Dataset records →
----

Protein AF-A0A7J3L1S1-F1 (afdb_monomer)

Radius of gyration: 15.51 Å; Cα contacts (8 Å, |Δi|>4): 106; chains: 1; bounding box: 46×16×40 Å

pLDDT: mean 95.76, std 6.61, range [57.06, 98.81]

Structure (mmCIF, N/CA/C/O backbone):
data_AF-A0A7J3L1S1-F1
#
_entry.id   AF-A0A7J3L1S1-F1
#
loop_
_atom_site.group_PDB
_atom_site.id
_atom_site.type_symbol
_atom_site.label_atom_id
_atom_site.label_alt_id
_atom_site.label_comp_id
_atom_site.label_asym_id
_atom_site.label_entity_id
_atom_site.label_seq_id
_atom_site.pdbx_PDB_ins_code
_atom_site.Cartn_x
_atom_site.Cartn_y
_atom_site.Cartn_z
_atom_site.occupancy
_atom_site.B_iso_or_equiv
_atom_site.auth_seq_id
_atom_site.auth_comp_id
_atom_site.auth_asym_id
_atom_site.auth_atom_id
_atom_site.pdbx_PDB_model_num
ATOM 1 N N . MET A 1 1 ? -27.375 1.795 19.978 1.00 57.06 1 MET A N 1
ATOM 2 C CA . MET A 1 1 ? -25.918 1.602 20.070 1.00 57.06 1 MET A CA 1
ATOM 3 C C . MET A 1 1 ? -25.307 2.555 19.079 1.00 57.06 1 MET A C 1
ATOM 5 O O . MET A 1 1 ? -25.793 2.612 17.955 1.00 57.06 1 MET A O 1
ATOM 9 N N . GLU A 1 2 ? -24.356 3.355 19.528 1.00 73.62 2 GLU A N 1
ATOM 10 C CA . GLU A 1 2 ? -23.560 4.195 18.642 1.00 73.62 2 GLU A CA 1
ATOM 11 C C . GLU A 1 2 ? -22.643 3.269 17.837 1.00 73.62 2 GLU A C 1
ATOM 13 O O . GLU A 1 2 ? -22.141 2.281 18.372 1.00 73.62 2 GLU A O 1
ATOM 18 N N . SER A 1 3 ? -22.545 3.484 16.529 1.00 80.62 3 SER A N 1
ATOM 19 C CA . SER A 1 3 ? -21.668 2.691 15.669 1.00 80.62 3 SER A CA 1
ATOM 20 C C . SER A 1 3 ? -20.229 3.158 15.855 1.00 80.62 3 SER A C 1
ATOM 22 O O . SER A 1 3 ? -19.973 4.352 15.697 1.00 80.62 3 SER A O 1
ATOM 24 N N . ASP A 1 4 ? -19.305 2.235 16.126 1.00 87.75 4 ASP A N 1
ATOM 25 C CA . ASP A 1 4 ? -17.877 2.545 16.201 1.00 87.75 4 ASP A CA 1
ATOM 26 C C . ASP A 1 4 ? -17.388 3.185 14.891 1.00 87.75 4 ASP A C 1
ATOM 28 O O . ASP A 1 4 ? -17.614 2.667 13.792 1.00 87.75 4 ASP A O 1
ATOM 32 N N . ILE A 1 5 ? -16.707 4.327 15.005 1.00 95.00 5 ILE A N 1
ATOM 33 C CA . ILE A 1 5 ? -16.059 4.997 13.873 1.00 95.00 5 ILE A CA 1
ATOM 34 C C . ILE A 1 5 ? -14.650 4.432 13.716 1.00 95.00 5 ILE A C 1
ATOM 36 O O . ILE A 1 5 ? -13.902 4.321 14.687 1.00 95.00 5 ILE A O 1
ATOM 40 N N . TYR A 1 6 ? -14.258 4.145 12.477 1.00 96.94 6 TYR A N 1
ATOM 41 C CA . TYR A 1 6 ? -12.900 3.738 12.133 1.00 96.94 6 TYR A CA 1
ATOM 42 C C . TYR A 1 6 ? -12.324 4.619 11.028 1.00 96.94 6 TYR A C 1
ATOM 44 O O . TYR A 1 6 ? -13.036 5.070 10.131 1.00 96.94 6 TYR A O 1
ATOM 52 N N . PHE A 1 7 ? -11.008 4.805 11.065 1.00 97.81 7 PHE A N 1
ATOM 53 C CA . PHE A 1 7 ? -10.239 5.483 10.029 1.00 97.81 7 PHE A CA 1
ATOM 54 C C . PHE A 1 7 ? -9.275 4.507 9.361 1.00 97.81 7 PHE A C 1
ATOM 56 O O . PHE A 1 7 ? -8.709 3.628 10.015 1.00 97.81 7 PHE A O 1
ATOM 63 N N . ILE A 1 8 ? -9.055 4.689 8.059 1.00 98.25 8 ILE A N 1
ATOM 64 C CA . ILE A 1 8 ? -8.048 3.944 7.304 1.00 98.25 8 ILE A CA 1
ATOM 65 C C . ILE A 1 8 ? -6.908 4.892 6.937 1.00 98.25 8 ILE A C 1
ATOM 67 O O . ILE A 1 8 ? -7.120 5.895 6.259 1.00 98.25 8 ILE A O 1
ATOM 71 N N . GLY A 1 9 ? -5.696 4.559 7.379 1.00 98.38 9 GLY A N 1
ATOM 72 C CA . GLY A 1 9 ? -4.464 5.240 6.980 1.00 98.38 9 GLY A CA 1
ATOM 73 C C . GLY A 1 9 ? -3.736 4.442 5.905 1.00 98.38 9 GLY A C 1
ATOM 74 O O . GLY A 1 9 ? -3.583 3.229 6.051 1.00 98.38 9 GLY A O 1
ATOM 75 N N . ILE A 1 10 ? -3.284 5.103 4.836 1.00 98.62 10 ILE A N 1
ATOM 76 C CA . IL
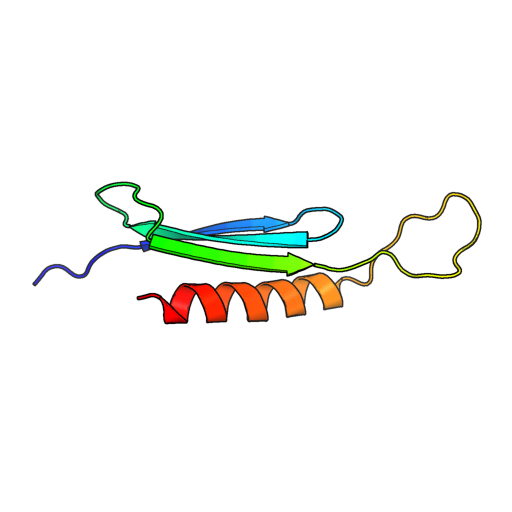E A 1 10 ? -2.574 4.465 3.718 1.00 98.62 10 ILE A CA 1
ATOM 77 C C . ILE A 1 10 ? -1.262 5.199 3.467 1.00 98.62 10 ILE A C 1
ATOM 79 O O . ILE A 1 10 ? -1.251 6.413 3.282 1.00 98.62 10 ILE A O 1
ATOM 83 N N . ASP A 1 11 ? -0.174 4.436 3.433 1.00 98.56 11 ASP A N 1
ATOM 84 C CA . ASP A 1 11 ? 1.168 4.885 3.074 1.00 98.56 11 ASP A CA 1
ATOM 85 C C . ASP A 1 11 ? 1.591 4.174 1.781 1.00 98.56 11 ASP A C 1
ATOM 87 O O . ASP A 1 11 ? 1.791 2.955 1.770 1.00 98.56 11 ASP A O 1
ATOM 91 N N . LEU A 1 12 ? 1.666 4.931 0.682 1.00 97.94 12 LEU A N 1
ATOM 92 C CA . LEU A 1 12 ? 2.130 4.463 -0.625 1.00 97.94 12 LEU A CA 1
ATOM 93 C C . LEU A 1 12 ? 3.644 4.685 -0.724 1.00 97.94 12 LEU A C 1
ATOM 95 O O . LEU A 1 12 ? 4.112 5.712 -1.217 1.00 97.94 12 LEU A O 1
ATOM 99 N N . GLY A 1 13 ? 4.414 3.712 -0.244 1.00 96.81 13 GLY A N 1
ATOM 100 C CA . GLY A 1 13 ? 5.868 3.735 -0.326 1.00 96.81 13 GLY A CA 1
ATOM 101 C C . GLY A 1 13 ? 6.389 3.292 -1.693 1.00 96.81 13 GLY A C 1
ATOM 102 O O . GLY A 1 13 ? 5.676 2.708 -2.509 1.00 96.81 13 GLY A O 1
ATOM 103 N N . THR A 1 14 ? 7.684 3.502 -1.927 1.00 96.00 14 THR A N 1
ATOM 104 C CA . THR A 1 14 ? 8.339 3.131 -3.194 1.00 96.00 14 THR A CA 1
ATOM 105 C C . THR A 1 14 ? 8.313 1.627 -3.462 1.00 96.00 14 THR A C 1
ATOM 107 O O . THR A 1 14 ? 8.209 1.224 -4.609 1.00 96.00 14 THR A O 1
ATOM 110 N N . GLN A 1 15 ? 8.409 0.781 -2.434 1.00 95.75 15 GLN A N 1
ATOM 111 C CA . GLN A 1 15 ? 8.484 -0.682 -2.608 1.00 95.75 15 GLN A CA 1
ATOM 112 C C . GLN A 1 15 ? 7.408 -1.449 -1.837 1.00 95.75 15 GLN A C 1
ATOM 114 O O . GLN A 1 15 ? 7.414 -2.678 -1.797 1.00 95.75 15 GLN A O 1
ATOM 119 N N . SER A 1 16 ? 6.496 -0.732 -1.188 1.00 98.06 16 SER A N 1
ATOM 120 C CA . SER A 1 16 ? 5.388 -1.350 -0.477 1.00 98.06 16 SER A CA 1
ATOM 121 C C . SER A 1 16 ? 4.286 -0.345 -0.197 1.00 98.06 16 SER A C 1
ATOM 123 O O . SER A 1 16 ? 4.589 0.806 0.124 1.00 98.06 16 SER A O 1
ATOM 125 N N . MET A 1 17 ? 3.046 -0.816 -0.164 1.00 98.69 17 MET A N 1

----

What you need to do → Everything above from the line containing "ATOM 36 O O" down to the line containing "ATOM 42 C C" is to be transcribed exactly, with both of those lines included and nothing else added.

Output for this exercise →
ATOM 36 O O . ILE A 1 5 ? -13.902 4.321 14.687 1.00 95.00 5 ILE A O 1
ATOM 40 N N . TYR A 1 6 ? -14.258 4.145 12.477 1.00 96.94 6 TYR A N 1
ATOM 41 C CA . TYR A 1 6 ? -12.900 3.738 12.133 1.00 96.94 6 TYR A CA 1
ATOM 42 C C . TYR A 1 6 ? -12.324 4.619 11.028 1.00 96.94 6 TYR A C 1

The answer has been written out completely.